Material shown >>
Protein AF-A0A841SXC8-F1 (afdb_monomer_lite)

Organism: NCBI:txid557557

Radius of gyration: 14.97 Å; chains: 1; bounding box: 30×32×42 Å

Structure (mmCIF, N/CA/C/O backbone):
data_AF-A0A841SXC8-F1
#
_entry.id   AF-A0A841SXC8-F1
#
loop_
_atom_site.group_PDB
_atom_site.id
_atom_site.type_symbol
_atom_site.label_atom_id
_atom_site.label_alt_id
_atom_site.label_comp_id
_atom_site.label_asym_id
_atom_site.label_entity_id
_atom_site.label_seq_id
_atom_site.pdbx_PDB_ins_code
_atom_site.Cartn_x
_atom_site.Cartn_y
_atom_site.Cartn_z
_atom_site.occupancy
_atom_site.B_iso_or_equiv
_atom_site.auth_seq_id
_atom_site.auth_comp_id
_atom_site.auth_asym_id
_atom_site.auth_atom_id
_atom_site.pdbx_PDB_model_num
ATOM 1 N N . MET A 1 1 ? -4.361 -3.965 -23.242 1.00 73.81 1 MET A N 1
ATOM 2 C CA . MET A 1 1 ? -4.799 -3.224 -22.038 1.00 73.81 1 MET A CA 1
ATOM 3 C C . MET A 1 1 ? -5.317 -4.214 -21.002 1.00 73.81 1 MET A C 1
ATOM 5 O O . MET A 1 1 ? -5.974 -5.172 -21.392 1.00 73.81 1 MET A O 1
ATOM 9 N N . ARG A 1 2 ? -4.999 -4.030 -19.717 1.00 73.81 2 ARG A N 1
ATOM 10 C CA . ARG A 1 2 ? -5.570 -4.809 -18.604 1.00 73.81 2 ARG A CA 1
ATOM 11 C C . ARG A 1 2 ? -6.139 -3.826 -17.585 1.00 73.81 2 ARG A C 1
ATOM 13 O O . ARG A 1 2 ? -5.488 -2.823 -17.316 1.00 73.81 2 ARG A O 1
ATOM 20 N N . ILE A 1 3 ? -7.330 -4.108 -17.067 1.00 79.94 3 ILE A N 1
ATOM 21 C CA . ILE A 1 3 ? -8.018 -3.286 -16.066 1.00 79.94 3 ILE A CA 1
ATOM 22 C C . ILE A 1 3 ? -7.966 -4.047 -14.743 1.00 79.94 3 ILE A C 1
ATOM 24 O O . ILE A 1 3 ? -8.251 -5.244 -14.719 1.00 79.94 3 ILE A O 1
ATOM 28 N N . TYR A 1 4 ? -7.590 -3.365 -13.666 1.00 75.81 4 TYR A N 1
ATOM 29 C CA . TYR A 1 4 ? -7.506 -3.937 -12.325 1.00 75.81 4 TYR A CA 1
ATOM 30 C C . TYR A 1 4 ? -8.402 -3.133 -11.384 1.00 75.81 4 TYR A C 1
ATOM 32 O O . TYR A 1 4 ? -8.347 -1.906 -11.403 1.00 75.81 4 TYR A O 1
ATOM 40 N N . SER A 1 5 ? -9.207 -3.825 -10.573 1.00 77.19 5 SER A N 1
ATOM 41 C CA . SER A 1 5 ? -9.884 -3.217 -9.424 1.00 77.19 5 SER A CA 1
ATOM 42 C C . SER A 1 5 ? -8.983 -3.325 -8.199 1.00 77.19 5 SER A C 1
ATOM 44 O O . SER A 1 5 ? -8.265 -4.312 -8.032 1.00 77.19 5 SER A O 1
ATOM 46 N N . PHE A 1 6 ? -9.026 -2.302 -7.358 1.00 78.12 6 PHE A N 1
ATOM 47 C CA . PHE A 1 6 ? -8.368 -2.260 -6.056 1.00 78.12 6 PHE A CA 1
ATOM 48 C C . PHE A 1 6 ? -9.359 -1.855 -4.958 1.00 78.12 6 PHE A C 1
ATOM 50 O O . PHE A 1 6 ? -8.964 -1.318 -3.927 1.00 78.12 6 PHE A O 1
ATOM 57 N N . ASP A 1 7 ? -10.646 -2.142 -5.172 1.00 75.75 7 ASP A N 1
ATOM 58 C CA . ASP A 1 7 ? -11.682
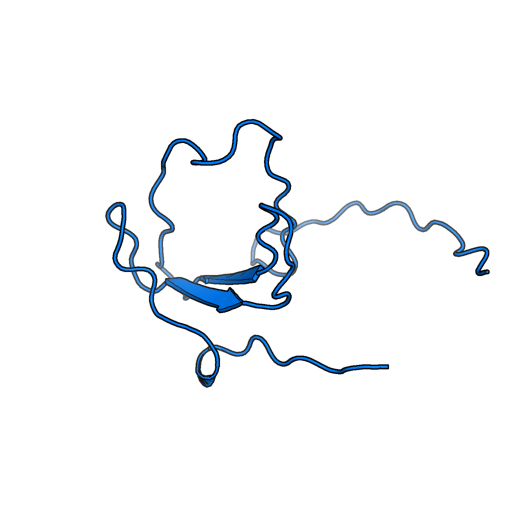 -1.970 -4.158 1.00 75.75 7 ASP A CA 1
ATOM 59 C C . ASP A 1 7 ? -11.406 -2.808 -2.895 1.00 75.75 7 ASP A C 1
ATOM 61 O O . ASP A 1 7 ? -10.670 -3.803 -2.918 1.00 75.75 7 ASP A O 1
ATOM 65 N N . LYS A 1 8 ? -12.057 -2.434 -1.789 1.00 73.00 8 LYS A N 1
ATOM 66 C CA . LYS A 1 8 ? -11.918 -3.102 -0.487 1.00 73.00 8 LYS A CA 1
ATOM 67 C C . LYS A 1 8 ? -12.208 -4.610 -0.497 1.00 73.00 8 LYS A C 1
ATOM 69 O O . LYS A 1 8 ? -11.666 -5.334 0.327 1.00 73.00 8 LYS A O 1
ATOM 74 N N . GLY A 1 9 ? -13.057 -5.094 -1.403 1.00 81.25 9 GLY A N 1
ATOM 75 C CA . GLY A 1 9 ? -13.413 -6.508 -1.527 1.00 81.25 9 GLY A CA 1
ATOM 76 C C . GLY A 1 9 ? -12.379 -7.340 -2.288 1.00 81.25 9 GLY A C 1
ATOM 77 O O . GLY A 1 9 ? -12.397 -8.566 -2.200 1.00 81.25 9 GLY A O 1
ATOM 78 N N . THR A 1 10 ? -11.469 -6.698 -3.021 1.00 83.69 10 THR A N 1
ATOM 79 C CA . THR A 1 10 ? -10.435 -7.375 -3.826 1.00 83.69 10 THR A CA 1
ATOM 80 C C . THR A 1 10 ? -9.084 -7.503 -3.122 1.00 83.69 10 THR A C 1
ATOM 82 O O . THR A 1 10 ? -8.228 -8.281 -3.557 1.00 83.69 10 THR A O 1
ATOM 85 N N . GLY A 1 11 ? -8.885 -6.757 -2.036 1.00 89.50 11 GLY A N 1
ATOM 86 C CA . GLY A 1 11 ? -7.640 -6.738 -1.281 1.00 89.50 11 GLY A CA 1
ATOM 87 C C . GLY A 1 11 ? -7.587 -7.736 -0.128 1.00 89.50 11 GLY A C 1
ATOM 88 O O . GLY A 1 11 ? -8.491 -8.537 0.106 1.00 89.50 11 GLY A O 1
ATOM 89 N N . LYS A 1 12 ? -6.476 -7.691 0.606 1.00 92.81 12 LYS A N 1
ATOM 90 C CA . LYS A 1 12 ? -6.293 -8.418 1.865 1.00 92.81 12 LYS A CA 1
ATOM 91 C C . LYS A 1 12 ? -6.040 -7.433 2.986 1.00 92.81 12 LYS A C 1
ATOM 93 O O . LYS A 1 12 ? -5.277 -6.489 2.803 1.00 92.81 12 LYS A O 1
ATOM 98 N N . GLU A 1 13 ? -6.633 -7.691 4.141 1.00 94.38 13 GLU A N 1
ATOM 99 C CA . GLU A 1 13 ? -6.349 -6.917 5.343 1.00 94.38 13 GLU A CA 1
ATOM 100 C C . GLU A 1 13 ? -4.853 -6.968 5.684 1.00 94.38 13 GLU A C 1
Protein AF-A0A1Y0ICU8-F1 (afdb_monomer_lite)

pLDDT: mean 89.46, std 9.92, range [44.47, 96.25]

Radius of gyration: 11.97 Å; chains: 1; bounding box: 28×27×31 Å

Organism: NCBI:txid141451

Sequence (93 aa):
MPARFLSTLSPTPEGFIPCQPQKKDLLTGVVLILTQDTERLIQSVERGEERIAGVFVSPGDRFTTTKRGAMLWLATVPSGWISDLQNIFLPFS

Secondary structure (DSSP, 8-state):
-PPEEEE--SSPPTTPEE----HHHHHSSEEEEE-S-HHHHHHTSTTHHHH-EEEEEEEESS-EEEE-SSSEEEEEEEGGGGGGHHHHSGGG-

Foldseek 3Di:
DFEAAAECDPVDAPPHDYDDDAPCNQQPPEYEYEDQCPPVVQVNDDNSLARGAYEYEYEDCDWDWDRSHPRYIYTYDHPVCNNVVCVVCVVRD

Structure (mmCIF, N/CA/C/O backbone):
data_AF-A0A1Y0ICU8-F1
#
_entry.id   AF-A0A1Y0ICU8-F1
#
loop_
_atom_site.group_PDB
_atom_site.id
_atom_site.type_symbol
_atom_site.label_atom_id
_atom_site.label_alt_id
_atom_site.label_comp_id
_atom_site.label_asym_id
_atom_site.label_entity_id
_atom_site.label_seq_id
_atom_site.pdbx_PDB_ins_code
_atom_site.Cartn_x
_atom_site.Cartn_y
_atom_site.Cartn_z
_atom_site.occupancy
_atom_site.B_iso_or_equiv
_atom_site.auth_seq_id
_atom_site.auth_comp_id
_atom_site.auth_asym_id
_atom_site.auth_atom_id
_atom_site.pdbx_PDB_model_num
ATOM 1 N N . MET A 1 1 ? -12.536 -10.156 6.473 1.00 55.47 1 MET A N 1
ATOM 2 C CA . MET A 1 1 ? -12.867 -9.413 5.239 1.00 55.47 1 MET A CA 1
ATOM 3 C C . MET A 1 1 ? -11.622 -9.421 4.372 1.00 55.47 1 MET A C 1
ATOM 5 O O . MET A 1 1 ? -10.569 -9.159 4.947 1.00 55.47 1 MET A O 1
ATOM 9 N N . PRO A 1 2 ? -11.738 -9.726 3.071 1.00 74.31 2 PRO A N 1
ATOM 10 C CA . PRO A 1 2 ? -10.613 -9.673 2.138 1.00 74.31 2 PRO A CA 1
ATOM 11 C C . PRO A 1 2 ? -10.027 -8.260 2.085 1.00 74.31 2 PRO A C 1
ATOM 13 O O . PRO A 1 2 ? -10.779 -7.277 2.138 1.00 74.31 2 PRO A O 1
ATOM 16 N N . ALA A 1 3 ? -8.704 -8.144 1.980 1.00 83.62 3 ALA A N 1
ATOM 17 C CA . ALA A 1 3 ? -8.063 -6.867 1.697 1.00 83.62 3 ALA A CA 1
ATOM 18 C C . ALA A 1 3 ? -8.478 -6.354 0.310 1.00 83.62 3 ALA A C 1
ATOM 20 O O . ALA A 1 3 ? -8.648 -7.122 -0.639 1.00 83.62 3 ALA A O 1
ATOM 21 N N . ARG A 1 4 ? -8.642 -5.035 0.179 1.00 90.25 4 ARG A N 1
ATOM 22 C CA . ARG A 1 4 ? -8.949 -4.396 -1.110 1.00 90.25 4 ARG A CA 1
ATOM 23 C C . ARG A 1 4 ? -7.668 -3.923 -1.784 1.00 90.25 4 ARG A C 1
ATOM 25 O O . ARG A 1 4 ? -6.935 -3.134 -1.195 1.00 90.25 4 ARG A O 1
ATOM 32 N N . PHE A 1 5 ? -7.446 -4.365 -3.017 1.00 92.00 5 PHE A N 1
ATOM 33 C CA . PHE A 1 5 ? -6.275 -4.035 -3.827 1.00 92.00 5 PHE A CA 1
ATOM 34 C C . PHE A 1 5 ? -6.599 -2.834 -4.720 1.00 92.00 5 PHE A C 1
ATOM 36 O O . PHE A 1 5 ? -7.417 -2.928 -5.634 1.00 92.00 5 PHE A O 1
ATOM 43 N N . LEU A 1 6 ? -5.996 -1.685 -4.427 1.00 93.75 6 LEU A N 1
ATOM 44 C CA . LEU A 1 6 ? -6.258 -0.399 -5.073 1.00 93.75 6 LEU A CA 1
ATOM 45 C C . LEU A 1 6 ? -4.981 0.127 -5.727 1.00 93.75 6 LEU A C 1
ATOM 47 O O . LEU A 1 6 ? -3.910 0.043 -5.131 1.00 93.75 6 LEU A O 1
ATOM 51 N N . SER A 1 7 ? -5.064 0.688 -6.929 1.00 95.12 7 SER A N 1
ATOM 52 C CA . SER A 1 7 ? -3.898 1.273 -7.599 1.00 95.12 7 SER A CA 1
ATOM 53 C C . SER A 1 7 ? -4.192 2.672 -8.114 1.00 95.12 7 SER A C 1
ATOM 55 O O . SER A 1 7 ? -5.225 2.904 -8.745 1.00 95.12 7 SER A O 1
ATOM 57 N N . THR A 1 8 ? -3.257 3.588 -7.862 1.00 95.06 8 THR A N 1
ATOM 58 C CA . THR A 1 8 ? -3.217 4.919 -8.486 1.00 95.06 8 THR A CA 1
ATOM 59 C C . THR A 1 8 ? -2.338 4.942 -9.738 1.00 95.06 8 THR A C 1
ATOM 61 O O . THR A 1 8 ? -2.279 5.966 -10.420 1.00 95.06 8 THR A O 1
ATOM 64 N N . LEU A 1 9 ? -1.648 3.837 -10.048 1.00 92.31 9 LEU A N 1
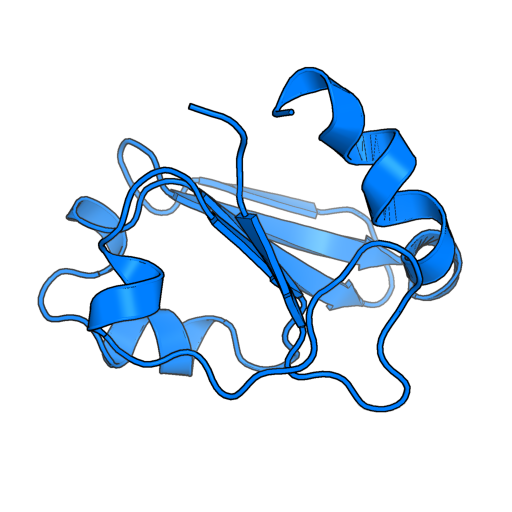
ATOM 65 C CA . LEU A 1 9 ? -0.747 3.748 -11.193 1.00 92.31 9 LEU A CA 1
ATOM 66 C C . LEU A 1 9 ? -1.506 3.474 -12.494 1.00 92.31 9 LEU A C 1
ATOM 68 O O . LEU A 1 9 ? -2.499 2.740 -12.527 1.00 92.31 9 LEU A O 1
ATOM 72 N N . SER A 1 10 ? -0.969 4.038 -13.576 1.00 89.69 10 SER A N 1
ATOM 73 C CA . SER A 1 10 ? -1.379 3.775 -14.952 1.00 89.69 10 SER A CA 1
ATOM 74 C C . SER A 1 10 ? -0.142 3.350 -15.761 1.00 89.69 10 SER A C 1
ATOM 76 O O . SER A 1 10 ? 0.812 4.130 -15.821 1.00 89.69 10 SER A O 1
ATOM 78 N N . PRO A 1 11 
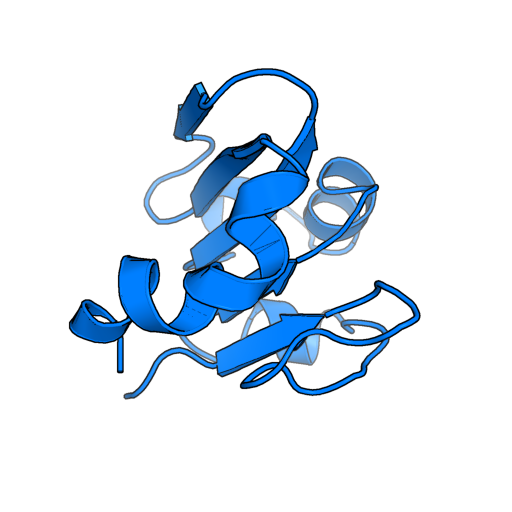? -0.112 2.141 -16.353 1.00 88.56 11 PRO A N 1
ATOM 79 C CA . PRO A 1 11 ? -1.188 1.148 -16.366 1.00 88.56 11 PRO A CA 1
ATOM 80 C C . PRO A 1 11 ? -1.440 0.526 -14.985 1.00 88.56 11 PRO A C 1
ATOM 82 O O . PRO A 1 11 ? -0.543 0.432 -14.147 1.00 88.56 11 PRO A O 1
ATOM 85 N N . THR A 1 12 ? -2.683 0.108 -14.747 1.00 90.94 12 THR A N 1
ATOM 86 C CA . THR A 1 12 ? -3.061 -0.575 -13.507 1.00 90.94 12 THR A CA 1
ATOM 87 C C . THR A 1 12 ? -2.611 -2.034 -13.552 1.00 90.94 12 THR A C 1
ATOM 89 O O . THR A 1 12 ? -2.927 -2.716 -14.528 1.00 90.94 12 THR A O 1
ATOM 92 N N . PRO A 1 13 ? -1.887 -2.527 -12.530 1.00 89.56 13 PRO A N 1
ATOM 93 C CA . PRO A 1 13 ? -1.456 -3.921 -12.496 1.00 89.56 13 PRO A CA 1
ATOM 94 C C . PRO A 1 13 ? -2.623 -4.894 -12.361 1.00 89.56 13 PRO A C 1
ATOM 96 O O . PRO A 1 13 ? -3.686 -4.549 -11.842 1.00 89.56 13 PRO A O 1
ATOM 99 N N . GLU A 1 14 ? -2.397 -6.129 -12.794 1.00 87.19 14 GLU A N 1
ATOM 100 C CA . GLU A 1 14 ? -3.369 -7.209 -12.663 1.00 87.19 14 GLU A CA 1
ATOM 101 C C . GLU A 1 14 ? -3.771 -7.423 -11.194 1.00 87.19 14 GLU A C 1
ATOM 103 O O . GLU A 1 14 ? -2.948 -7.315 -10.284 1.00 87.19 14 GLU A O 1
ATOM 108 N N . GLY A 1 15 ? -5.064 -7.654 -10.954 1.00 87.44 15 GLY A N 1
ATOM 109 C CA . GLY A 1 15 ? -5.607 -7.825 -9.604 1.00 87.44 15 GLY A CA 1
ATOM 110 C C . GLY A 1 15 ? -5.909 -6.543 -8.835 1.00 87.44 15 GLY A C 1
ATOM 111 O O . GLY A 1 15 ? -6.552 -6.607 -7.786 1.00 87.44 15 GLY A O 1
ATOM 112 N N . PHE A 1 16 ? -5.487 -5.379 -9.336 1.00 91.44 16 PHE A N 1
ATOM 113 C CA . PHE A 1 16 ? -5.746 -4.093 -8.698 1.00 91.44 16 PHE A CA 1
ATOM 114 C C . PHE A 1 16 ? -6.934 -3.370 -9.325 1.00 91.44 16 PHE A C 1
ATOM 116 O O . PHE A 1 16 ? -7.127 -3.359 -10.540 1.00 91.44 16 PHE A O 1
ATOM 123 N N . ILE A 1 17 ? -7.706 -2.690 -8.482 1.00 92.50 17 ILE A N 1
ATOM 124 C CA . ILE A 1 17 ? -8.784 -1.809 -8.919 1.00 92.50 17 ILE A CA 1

Problem details >> What lines above contain "Protein"? Copy them out.

Written answer >>
Protein AF-A0A841SXC8-F1 (afdb_monomer_lite)
Protein AF-A0A1Y0ICU8-F1 (afdb_monomer_lite)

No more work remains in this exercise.